Still Calls Crescenta Valley Home … After All These Years

Photos by Jason KUROSU
Photos by Jason KUROSU

By Jason KUROSU

When Mary Ayling moved to La Crescenta in 1936, it would have been difficult to imagine she would still be living there in 2014. Any would-be naysayers would have eaten some serious crow had they found themselves at the Mountview Senior Living Community on Saturday where Ayling was celebrating her 105th birthday.

Fellow Mountview residents filled the community room and were treated to food and live music. All the while, Ayling sat near the front, ceremonial crown atop her head and three generations of her family surrounding her.

Mary Ayling’s story began in Los Angeles, where she lived with her parents and grandparents, the family moving frequently about Southern California. She attended Frank Wiggins Trade School and used her millinery skills to get a job at Bullocks Wilshire.

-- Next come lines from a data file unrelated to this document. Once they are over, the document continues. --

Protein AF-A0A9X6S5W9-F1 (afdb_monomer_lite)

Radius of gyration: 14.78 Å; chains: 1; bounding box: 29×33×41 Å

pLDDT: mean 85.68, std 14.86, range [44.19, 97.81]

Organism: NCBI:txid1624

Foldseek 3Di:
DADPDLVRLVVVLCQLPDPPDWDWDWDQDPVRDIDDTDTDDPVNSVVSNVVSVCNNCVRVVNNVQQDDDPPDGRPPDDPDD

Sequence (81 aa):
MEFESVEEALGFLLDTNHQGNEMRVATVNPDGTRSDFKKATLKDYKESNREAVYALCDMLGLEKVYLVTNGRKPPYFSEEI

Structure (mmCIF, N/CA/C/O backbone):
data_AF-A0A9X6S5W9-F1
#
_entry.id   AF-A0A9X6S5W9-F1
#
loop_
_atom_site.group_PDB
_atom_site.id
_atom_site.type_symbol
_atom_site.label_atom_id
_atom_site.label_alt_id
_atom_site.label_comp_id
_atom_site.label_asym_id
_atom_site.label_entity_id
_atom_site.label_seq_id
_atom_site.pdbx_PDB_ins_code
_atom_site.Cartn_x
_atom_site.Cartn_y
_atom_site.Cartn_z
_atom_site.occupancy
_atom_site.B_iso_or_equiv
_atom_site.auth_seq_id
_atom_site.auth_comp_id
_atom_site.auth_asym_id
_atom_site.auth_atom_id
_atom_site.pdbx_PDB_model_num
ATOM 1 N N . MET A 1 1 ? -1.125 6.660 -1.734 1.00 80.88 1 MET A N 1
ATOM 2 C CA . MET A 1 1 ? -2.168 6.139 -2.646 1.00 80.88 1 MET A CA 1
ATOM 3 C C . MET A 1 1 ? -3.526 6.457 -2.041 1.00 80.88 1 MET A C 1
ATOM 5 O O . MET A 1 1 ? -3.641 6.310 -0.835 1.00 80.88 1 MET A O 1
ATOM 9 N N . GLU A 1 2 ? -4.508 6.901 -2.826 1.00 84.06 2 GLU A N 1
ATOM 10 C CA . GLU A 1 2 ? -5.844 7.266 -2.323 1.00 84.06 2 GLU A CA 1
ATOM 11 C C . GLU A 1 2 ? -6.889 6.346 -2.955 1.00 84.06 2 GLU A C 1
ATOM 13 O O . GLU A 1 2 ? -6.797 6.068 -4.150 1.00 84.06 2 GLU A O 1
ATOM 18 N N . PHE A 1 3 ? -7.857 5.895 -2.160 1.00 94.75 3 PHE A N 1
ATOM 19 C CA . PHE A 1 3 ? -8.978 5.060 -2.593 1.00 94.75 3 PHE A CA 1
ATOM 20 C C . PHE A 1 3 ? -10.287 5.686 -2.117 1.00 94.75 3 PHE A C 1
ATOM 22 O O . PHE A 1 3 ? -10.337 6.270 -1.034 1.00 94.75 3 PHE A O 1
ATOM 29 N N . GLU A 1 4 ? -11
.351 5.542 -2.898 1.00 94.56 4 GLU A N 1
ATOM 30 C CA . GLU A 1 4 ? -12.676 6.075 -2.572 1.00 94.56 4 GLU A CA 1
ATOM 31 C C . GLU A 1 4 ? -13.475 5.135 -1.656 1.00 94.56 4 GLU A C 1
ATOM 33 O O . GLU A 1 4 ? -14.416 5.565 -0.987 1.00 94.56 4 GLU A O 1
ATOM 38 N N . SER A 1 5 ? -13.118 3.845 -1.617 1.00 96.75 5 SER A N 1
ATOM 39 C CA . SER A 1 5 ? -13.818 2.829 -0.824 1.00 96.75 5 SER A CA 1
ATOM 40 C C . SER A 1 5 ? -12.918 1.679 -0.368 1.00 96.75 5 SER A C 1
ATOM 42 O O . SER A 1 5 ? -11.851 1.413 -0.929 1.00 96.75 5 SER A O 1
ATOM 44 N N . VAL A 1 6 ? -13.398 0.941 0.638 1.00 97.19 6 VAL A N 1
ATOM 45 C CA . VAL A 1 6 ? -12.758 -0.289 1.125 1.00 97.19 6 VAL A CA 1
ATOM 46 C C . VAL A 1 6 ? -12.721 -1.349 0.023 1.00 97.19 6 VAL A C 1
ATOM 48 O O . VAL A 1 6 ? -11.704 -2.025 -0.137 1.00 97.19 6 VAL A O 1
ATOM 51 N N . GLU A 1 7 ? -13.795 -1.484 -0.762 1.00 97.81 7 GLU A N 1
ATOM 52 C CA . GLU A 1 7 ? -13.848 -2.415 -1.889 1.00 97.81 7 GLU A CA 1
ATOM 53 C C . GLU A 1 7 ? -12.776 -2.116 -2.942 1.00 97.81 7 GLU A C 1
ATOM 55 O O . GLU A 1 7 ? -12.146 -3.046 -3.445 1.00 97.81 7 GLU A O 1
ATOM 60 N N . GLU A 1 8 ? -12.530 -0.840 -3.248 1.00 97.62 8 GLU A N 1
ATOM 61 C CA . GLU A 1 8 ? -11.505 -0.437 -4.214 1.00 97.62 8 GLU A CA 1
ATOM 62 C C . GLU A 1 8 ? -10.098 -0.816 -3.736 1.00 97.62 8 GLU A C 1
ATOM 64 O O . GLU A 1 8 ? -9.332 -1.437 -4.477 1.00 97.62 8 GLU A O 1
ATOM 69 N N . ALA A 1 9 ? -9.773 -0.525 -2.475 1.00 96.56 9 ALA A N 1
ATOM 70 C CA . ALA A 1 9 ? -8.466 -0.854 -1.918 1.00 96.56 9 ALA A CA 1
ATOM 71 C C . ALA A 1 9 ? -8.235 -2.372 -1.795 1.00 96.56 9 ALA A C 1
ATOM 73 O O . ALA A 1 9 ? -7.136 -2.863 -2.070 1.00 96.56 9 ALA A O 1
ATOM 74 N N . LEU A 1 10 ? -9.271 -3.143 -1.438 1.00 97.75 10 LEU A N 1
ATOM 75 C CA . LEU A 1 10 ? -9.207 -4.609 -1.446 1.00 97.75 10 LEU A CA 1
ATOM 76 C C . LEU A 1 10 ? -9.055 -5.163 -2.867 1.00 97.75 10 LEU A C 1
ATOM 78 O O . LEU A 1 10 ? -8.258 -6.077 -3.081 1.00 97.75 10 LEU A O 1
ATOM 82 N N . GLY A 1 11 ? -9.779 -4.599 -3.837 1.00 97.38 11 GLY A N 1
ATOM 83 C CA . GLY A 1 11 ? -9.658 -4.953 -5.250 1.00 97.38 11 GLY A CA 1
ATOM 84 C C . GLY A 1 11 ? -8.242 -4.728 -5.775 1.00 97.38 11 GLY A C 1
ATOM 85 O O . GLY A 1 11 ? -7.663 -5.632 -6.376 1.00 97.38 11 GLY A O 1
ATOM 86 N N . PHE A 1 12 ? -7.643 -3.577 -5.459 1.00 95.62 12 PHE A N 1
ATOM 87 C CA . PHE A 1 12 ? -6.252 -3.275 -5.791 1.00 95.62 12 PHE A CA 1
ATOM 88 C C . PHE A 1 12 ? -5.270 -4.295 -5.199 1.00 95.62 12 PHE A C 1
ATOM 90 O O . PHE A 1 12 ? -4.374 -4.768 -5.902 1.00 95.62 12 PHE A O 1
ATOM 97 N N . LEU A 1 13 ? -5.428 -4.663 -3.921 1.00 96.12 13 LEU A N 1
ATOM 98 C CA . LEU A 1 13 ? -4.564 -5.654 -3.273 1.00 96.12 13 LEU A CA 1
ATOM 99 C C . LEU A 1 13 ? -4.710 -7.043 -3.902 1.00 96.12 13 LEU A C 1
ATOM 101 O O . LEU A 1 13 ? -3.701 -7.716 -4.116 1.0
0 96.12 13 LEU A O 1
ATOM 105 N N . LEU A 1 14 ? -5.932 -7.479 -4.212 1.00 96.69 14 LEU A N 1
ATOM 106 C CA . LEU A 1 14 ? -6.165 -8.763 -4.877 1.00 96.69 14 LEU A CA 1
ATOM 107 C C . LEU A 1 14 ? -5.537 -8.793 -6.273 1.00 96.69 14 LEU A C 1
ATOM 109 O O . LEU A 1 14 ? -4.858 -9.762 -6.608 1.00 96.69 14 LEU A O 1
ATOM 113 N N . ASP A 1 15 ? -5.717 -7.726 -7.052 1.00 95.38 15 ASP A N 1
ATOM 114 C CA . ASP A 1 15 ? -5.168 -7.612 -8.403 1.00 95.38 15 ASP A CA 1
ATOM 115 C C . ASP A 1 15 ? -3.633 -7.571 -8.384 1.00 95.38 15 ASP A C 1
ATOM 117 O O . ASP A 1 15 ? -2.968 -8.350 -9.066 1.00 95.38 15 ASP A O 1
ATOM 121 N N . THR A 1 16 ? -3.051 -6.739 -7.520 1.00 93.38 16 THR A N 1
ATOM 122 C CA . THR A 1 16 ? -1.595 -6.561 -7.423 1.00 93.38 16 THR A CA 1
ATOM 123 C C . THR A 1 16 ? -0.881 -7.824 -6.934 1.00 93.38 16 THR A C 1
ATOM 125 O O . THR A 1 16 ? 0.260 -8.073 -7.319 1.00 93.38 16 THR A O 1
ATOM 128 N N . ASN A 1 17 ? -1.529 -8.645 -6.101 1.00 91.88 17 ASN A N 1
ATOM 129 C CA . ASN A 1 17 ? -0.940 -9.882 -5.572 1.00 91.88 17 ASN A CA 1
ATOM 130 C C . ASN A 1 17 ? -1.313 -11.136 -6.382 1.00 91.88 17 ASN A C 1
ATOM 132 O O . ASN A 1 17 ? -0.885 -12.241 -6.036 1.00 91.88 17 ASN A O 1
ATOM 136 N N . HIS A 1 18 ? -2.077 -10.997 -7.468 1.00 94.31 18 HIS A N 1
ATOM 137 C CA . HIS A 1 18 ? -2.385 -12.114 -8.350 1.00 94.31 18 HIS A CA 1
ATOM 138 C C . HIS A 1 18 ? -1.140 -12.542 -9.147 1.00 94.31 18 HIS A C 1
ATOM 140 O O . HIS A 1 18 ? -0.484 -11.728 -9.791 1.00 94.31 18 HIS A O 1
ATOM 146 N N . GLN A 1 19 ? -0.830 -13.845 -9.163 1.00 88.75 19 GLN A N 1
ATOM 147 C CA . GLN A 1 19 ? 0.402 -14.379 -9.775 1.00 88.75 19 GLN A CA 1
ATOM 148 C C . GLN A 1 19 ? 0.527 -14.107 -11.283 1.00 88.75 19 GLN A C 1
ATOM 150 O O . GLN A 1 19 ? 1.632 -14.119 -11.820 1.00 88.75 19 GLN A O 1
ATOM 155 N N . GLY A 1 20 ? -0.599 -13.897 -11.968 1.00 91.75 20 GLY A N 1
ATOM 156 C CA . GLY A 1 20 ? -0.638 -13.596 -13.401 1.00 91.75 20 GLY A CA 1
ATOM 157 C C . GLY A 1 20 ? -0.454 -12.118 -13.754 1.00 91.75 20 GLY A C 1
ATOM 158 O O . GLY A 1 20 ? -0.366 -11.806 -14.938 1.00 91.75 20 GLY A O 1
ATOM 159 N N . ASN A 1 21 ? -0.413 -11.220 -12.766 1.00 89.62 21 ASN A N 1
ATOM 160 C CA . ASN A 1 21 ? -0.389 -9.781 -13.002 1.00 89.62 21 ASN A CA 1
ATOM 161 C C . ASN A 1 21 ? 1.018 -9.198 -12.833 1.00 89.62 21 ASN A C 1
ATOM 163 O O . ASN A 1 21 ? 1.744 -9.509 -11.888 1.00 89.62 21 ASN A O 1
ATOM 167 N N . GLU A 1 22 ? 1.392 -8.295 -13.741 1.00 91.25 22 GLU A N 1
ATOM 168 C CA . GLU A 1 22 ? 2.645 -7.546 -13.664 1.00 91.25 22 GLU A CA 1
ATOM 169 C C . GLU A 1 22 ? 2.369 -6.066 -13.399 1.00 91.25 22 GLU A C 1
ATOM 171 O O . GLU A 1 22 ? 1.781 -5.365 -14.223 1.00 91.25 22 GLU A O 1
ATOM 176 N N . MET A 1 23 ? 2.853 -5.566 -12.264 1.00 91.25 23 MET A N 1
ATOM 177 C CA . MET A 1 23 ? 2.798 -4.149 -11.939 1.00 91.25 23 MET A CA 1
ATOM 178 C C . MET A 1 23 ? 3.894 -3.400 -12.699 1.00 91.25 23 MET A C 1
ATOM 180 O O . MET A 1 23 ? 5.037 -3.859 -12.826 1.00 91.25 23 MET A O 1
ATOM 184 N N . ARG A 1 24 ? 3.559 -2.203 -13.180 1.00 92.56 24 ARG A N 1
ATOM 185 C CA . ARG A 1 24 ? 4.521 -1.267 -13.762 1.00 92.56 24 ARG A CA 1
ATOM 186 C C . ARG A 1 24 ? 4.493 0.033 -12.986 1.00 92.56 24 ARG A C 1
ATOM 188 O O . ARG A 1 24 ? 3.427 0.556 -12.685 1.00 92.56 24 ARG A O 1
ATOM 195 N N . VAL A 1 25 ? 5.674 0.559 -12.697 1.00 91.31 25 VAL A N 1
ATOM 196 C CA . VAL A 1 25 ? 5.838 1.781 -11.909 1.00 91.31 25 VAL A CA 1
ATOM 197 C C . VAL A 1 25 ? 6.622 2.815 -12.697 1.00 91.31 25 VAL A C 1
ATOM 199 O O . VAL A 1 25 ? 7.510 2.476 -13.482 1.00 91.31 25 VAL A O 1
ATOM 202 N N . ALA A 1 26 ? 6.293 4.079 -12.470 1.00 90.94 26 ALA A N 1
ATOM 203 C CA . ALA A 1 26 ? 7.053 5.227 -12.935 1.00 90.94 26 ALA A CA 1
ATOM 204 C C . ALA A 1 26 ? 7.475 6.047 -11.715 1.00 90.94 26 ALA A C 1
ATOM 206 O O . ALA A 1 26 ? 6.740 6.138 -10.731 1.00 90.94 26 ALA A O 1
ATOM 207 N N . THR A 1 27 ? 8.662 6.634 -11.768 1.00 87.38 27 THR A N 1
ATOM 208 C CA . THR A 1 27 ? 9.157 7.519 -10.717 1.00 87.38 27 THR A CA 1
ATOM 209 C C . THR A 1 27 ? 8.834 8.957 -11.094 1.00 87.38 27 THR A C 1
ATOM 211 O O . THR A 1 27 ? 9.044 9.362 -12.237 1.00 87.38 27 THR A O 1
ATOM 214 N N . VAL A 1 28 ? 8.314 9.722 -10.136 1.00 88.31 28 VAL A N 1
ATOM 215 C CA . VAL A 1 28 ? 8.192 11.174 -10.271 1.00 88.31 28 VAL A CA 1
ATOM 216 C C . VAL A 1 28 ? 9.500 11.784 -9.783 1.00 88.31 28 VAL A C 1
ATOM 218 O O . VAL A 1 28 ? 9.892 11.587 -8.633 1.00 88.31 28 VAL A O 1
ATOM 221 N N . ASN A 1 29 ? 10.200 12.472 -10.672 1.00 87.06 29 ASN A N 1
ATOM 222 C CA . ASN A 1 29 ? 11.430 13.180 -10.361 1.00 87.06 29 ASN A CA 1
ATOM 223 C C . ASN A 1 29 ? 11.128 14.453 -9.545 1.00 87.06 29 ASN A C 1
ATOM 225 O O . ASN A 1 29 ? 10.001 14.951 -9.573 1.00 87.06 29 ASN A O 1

In 1933, she married her high school sweetheart Harry J. Dike in a wedding dress from Bullock’s. Their daughter, Mary Alice Bremenour, was born in 1936, and was present at the birthday celebration, along with her son Darryl and his children. Glendale mayor Dave Weaver also attended and sat with the Bremenour family beside Mary Ayling.

Along with pictures of Mary on display were copies of “Reminiscences,” a short autobiography of Ayling’s life. In it, Ayling details her attachment to her grandmother (“She was more intelligent than anybody else that I knew and was way ahead of her time”) and a Los Angeles nightlife in which teenage girls could walk home barefoot (“We were perfectly safe to walk at night”).

After Bullock’s, Ayling went to Glendale Business College in order to improve her typing and found work at Knudsen Creamery in La Cañada and Western Grinders in Montrose. It wasn’t until working at the cataloguing office at JPL that Ayling found a job she could call home.

“I felt very fortunate to be working at JPL,” Ayling wrote. “I so enjoyed being right in the middle of such new technology. When I was a little girl, very few individuals owned automobiles. Now I was working for a company that was furthering our country’s exploration into space.”

Ayling divorced Dike in 1943 and eventually married Percy John Ayling, an Englishman 23 years her senior. The newlywed couple, along with Mary Alice, moved to a house on Altura Avenue. Ayling unfortunately passed away from a heart attack only five years into their marriage, but Mary remained in La Crescenta. When Mary Alice graduated and moved out, Mary Ayling bought a house for herself on Rockdell Street in 1956.

Fifty-eight years later, Mary Ayling is still calling La Crescenta home.